[Extracted material]

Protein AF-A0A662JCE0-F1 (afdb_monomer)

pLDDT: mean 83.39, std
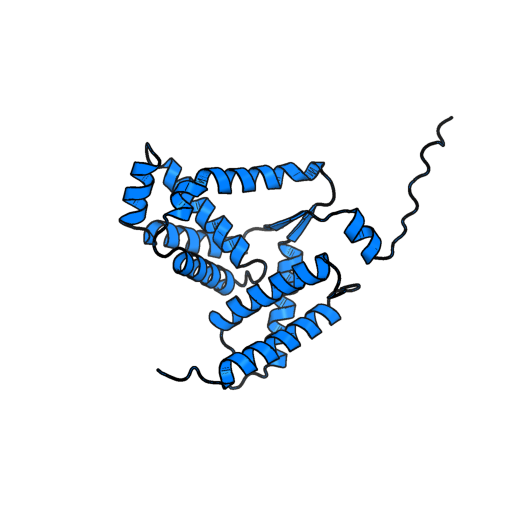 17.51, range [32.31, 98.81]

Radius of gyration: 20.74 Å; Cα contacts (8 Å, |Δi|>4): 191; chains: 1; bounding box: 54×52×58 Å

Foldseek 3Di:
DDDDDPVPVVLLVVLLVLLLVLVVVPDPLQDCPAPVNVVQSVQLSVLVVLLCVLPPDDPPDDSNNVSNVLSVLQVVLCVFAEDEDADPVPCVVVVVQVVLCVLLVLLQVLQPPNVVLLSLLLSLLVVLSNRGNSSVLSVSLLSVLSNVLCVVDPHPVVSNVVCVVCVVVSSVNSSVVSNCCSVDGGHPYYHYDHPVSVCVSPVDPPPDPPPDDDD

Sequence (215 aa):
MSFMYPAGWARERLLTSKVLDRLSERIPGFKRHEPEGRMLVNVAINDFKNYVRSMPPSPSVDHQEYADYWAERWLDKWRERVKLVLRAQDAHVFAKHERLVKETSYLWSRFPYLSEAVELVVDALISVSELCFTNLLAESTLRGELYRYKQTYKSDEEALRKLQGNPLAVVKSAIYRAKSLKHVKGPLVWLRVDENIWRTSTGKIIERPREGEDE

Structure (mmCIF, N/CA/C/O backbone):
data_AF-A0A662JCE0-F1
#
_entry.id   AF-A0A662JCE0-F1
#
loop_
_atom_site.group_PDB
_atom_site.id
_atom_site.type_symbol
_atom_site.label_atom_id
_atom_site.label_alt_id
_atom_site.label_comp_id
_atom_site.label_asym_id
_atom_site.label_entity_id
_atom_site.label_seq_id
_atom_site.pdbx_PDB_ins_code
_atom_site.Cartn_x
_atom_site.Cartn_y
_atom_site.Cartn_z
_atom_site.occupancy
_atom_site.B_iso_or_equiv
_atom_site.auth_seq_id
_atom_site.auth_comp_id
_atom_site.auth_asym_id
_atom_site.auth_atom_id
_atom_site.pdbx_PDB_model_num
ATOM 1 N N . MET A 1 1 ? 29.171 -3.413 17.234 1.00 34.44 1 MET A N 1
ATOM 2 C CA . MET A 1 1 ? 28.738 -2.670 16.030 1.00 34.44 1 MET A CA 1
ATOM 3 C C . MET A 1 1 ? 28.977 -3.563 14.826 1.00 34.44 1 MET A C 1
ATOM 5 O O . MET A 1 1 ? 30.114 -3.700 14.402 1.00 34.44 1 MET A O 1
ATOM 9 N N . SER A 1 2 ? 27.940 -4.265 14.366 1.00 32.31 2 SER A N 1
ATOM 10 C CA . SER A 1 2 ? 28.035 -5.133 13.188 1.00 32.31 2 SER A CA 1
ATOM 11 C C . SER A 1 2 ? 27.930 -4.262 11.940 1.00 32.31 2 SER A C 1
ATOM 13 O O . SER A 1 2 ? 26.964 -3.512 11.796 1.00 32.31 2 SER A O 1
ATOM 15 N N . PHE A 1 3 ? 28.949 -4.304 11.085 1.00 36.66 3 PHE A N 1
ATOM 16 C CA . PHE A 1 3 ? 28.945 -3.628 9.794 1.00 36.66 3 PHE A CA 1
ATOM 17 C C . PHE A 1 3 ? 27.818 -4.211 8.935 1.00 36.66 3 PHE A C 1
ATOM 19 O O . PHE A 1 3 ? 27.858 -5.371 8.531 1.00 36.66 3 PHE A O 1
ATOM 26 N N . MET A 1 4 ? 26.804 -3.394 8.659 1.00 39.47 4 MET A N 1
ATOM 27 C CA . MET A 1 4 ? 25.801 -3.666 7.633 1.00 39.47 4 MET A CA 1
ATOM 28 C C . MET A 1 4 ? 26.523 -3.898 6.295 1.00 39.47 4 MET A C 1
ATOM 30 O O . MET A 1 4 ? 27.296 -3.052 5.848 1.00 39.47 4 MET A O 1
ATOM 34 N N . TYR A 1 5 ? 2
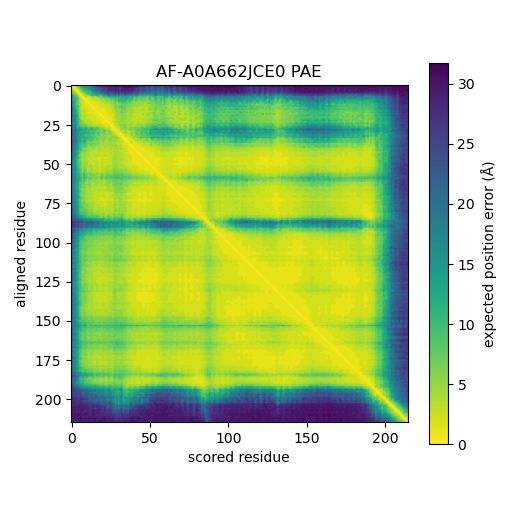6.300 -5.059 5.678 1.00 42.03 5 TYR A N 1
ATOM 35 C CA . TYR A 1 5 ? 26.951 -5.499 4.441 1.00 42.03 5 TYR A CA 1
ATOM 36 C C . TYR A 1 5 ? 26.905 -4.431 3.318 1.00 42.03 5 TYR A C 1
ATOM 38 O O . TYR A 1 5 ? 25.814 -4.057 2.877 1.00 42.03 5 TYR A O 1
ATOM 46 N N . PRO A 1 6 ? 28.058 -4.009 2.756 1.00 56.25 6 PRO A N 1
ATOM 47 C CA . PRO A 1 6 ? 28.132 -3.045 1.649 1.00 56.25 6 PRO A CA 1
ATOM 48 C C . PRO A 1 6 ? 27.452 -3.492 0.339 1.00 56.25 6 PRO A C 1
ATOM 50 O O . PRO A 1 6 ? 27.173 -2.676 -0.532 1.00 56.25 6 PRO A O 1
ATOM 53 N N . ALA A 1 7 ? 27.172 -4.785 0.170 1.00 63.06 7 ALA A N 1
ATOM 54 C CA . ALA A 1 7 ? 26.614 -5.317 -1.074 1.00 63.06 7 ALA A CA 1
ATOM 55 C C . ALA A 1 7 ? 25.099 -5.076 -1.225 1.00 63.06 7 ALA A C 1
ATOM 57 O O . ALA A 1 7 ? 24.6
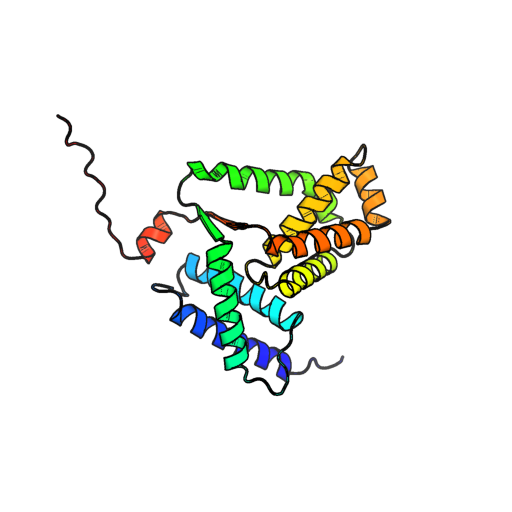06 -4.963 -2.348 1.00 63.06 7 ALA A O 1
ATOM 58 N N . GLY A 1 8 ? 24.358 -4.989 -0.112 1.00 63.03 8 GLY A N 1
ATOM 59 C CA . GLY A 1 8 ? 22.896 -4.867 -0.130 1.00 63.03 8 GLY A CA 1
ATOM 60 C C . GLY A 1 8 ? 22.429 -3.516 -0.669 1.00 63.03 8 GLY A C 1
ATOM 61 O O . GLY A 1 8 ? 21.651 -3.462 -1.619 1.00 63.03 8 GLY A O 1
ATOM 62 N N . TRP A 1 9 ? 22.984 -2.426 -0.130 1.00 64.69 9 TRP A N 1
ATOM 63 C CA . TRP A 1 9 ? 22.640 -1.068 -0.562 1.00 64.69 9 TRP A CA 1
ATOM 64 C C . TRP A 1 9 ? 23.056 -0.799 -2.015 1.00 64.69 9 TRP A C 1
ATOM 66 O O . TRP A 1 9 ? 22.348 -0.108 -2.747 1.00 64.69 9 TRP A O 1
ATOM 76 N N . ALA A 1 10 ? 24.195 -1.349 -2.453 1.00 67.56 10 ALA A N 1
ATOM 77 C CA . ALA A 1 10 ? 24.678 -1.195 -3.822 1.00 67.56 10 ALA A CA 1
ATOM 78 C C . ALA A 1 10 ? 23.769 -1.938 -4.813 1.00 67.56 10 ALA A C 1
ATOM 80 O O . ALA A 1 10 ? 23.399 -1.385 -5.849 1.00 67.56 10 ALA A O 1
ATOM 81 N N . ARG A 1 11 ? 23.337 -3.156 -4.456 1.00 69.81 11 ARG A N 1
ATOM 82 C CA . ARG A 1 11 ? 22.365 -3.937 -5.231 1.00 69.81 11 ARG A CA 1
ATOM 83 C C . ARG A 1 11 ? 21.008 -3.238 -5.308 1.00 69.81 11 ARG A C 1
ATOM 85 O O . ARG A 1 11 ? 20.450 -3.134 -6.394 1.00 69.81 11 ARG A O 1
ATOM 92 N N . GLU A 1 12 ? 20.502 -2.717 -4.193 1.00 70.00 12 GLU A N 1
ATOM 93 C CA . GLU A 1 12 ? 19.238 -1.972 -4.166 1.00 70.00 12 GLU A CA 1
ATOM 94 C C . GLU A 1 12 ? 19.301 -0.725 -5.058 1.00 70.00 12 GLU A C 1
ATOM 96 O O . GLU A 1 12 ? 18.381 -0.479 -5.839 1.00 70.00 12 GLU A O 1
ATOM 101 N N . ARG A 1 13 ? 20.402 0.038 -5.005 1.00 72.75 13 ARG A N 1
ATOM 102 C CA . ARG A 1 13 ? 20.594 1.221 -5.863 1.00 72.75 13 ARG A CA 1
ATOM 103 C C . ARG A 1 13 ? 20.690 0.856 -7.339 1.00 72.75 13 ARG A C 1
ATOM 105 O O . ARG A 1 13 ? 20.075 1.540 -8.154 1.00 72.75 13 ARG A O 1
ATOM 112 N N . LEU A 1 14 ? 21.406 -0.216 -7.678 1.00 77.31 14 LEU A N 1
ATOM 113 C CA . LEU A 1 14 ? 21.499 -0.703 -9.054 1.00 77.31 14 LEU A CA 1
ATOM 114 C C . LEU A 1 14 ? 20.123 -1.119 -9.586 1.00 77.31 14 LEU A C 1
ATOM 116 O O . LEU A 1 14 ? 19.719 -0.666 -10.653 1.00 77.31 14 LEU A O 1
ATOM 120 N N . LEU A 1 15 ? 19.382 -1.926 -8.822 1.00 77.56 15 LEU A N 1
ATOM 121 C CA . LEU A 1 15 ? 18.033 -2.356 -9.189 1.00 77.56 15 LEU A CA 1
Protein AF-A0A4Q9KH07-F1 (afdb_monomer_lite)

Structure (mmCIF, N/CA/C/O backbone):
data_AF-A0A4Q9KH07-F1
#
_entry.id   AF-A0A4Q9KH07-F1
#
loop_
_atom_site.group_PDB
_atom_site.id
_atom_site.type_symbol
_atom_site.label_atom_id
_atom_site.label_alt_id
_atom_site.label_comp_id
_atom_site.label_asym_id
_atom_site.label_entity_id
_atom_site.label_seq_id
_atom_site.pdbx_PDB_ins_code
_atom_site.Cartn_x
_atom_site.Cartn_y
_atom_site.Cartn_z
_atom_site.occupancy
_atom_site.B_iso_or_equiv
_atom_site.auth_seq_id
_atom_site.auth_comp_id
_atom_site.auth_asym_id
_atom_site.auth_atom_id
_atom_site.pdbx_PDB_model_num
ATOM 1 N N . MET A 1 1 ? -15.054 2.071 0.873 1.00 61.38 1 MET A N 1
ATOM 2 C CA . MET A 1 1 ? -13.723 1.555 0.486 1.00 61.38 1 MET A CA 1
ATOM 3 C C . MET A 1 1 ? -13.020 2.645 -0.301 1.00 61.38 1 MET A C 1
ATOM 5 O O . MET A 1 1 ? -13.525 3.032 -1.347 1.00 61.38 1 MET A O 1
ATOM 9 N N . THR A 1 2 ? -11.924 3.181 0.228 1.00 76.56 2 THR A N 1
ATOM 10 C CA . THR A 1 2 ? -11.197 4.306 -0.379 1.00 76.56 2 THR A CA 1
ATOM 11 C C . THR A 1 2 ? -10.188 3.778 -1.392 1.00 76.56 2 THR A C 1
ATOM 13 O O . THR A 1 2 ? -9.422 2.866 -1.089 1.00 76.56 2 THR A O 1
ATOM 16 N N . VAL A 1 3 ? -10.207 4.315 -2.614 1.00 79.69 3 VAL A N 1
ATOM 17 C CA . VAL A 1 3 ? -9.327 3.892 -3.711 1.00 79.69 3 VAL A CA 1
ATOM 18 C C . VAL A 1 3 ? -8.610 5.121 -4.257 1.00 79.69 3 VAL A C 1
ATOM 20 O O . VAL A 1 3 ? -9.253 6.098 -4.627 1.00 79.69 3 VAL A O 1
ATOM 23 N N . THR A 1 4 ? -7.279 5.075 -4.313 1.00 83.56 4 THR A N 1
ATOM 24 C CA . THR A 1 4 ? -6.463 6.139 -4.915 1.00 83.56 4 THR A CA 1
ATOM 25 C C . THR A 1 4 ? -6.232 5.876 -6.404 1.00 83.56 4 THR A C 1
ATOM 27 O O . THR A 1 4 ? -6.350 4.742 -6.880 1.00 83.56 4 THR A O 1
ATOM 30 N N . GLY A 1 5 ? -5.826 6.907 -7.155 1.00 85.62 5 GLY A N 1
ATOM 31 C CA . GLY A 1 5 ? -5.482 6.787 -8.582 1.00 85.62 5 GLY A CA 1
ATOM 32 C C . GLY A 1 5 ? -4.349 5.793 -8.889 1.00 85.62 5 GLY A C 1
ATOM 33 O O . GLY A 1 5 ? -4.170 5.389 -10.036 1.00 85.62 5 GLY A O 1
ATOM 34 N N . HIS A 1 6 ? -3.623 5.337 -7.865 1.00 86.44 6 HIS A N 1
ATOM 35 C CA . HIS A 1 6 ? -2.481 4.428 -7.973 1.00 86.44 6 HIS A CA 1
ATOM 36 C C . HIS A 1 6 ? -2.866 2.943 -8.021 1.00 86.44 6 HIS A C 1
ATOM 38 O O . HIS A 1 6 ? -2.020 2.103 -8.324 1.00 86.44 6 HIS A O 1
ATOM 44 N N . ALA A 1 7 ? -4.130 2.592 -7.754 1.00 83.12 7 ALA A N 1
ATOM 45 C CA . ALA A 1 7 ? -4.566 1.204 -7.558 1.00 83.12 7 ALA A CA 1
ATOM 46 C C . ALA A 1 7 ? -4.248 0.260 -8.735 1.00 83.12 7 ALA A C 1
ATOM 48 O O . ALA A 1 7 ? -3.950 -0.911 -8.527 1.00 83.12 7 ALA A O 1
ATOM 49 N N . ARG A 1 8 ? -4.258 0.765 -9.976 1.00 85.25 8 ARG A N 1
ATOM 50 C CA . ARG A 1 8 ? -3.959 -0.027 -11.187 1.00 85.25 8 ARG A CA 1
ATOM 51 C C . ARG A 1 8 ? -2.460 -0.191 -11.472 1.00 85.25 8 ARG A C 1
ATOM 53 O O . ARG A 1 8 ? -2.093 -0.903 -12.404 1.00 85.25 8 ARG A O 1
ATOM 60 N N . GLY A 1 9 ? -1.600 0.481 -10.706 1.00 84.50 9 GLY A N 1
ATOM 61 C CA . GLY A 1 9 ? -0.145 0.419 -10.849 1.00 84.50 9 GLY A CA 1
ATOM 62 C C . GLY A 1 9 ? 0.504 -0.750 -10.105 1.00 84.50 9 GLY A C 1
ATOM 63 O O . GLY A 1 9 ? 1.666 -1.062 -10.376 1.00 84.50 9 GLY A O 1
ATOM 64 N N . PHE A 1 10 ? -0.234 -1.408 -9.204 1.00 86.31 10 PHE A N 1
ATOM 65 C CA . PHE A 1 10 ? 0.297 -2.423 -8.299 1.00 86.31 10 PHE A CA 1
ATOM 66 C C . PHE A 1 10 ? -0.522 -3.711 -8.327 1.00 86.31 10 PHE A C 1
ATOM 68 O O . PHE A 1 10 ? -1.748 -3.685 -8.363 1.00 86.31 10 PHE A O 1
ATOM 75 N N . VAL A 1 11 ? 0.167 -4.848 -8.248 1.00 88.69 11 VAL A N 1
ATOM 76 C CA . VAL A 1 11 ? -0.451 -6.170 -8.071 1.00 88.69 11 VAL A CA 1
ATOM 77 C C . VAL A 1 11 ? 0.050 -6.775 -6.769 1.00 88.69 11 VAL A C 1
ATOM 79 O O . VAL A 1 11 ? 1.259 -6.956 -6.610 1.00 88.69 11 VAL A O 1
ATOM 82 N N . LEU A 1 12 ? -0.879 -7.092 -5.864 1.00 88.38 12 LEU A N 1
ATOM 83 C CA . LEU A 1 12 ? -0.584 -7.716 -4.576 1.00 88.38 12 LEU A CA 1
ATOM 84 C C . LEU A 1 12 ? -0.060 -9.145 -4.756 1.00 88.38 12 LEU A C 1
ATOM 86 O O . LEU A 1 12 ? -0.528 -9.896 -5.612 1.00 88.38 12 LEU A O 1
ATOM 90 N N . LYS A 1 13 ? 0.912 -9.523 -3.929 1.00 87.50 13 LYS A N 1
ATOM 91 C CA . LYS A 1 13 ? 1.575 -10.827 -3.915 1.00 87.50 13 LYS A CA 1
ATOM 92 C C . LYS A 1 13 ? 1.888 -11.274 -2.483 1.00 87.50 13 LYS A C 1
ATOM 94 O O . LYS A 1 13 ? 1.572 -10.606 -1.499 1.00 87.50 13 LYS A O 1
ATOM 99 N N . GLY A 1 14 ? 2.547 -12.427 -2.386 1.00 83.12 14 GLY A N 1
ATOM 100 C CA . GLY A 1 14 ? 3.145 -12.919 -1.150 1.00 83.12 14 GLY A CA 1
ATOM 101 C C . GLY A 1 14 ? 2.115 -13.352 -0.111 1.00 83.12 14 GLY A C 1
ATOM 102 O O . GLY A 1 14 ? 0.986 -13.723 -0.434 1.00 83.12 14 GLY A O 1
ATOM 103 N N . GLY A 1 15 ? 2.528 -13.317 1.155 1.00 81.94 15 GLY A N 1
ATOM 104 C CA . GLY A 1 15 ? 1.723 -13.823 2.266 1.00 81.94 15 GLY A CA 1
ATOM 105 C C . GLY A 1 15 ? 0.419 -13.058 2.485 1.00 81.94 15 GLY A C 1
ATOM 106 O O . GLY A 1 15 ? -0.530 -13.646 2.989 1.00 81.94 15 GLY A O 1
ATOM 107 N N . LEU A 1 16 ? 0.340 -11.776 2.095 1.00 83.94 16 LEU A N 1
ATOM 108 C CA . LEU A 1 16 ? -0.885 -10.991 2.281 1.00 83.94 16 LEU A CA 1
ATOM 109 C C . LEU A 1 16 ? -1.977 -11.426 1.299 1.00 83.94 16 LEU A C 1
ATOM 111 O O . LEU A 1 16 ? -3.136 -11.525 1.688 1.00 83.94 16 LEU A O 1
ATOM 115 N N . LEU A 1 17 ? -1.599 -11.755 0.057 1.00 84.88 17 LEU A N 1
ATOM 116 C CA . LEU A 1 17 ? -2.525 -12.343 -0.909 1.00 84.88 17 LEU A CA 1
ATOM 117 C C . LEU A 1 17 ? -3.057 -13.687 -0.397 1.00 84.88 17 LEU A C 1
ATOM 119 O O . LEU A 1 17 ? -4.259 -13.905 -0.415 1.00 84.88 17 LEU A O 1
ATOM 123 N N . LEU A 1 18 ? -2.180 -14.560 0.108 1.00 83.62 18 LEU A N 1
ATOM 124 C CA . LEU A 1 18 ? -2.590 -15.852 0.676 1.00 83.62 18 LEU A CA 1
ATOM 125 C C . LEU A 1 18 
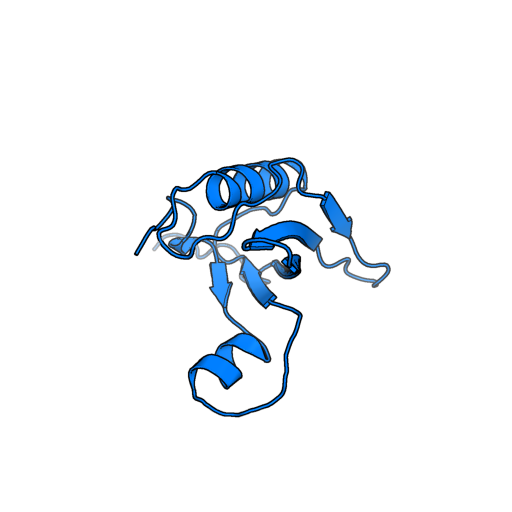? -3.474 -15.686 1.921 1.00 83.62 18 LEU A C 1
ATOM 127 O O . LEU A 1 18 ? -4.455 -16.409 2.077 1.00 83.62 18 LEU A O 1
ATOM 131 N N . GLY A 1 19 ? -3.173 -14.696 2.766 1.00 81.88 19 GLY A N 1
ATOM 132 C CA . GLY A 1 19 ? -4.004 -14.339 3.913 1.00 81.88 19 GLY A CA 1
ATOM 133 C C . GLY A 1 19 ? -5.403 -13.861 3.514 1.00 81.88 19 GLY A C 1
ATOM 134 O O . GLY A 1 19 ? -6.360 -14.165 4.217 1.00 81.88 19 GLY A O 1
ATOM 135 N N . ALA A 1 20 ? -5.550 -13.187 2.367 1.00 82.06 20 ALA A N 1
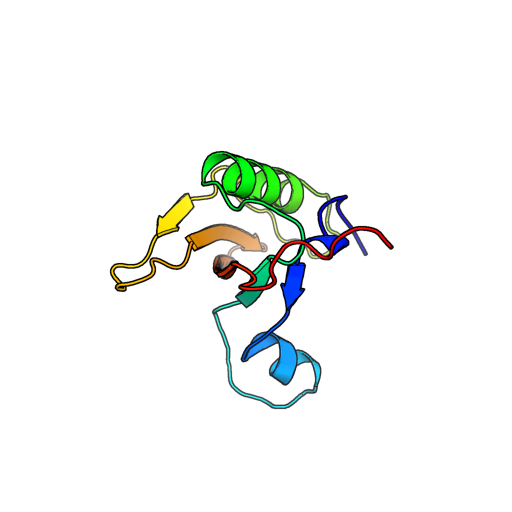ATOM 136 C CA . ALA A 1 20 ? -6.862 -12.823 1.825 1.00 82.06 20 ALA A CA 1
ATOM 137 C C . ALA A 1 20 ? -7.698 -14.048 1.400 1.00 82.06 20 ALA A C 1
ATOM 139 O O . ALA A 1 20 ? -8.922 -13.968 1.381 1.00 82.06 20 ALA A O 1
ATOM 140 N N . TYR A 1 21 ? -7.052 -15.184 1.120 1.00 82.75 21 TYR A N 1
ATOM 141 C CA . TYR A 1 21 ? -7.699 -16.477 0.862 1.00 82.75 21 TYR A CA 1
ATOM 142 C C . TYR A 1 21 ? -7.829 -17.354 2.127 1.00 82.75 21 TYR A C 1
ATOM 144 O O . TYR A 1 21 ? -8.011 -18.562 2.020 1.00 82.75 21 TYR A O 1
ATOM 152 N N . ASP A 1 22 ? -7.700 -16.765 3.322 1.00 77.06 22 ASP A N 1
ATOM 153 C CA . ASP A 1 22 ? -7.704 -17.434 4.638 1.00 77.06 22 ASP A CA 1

[/Extracted material]

§ What the task requires: Above are the records; from them, give again exactly the lines from the one containing "ATOM 83 C CA" through the one containing "ATOM 117 C C", both included.

§ Exercise answer:
ATOM 83 C CA . LEU A 1 12 ? -0.584 -7.716 -4.576 1.00 88.38 12 LEU A CA 1
ATOM 84 C C . LEU A 1 12 ? -0.060 -9.145 -4.756 1.00 88.38 12 LEU A C 1
ATOM 86 O O . LEU A 1 12 ? -0.528 -9.896 -5.612 1.00 88.38 12 LEU A O 1
ATOM 90 N N . LYS A 1 13 ? 0.912 -9.523 -3.929 1.00 87.50 13 LYS A N 1
ATOM 91 C CA . LYS A 1 13 ? 1.575 -10.827 -3.915 1.00 87.50 13 LYS A CA 1
ATOM 92 C C . LYS A 1 13 ? 1.888 -11.274 -2.483 1.00 87.50 13 LYS A C 1
ATOM 94 O O . LYS A 1 13 ? 1.572 -10.606 -1.499 1.00 87.50 13 LYS A O 1
ATOM 99 N N . GLY A 1 14 ? 2.547 -12.427 -2.386 1.00 83.12 14 GLY A N 1
ATOM 100 C CA . GLY A 1 14 ? 3.145 -12.919 -1.150 1.00 83.12 14 GLY A CA 1
ATOM 101 C C . GLY A 1 14 ? 2.115 -13.352 -0.111 1.00 83.12 14 GLY A C 1
ATOM 102 O O . GLY A 1 14 ? 0.986 -13.723 -0.434 1.00 83.12 14 GLY A O 1
ATOM 103 N N . GLY A 1 15 ? 2.528 -13.317 1.155 1.00 81.94 15 GLY A N 1
ATOM 104 C CA . GLY A 1 15 ? 1.723 -13.823 2.266 1.00 81.94 15 GLY A CA 1
ATOM 105 C C . GLY A 1 15 ? 0.419 -13.058 2.485 1.00 81.94 15 GLY A C 1
ATOM 106 O O . GLY A 1 15 ? -0.530 -13.646 2.989 1.00 81.94 15 GLY A O 1
ATOM 107 N N . LEU A 1 16 ? 0.340 -11.776 2.095 1.00 83.94 16 LEU A N 1
ATOM 108 C CA . LEU A 1 16 ? -0.885 -10.991 2.281 1.00 83.94 16 LEU A CA 1
ATOM 109 C C . LEU A 1 16 ? -1.977 -11.426 1.299 1.00 83.94 16 LEU A C 1
ATOM 111 O O . LEU A 1 16 ? -3.136 -11.525 1.688 1.00 83.94 16 LEU A O 1
ATOM 115 N N . LEU A 1 17 ? -1.599 -11.755 0.057 1.00 84.88 17 LEU A N 1
ATOM 116 C CA . LEU A 1 17 ? -2.525 -12.343 -0.909 1.00 84.88 17 LEU A CA 1
ATOM 117 C C . LEU A 1 17 ? -3.057 -13.687 -0.397 1.00 84.88 17 LEU A C 1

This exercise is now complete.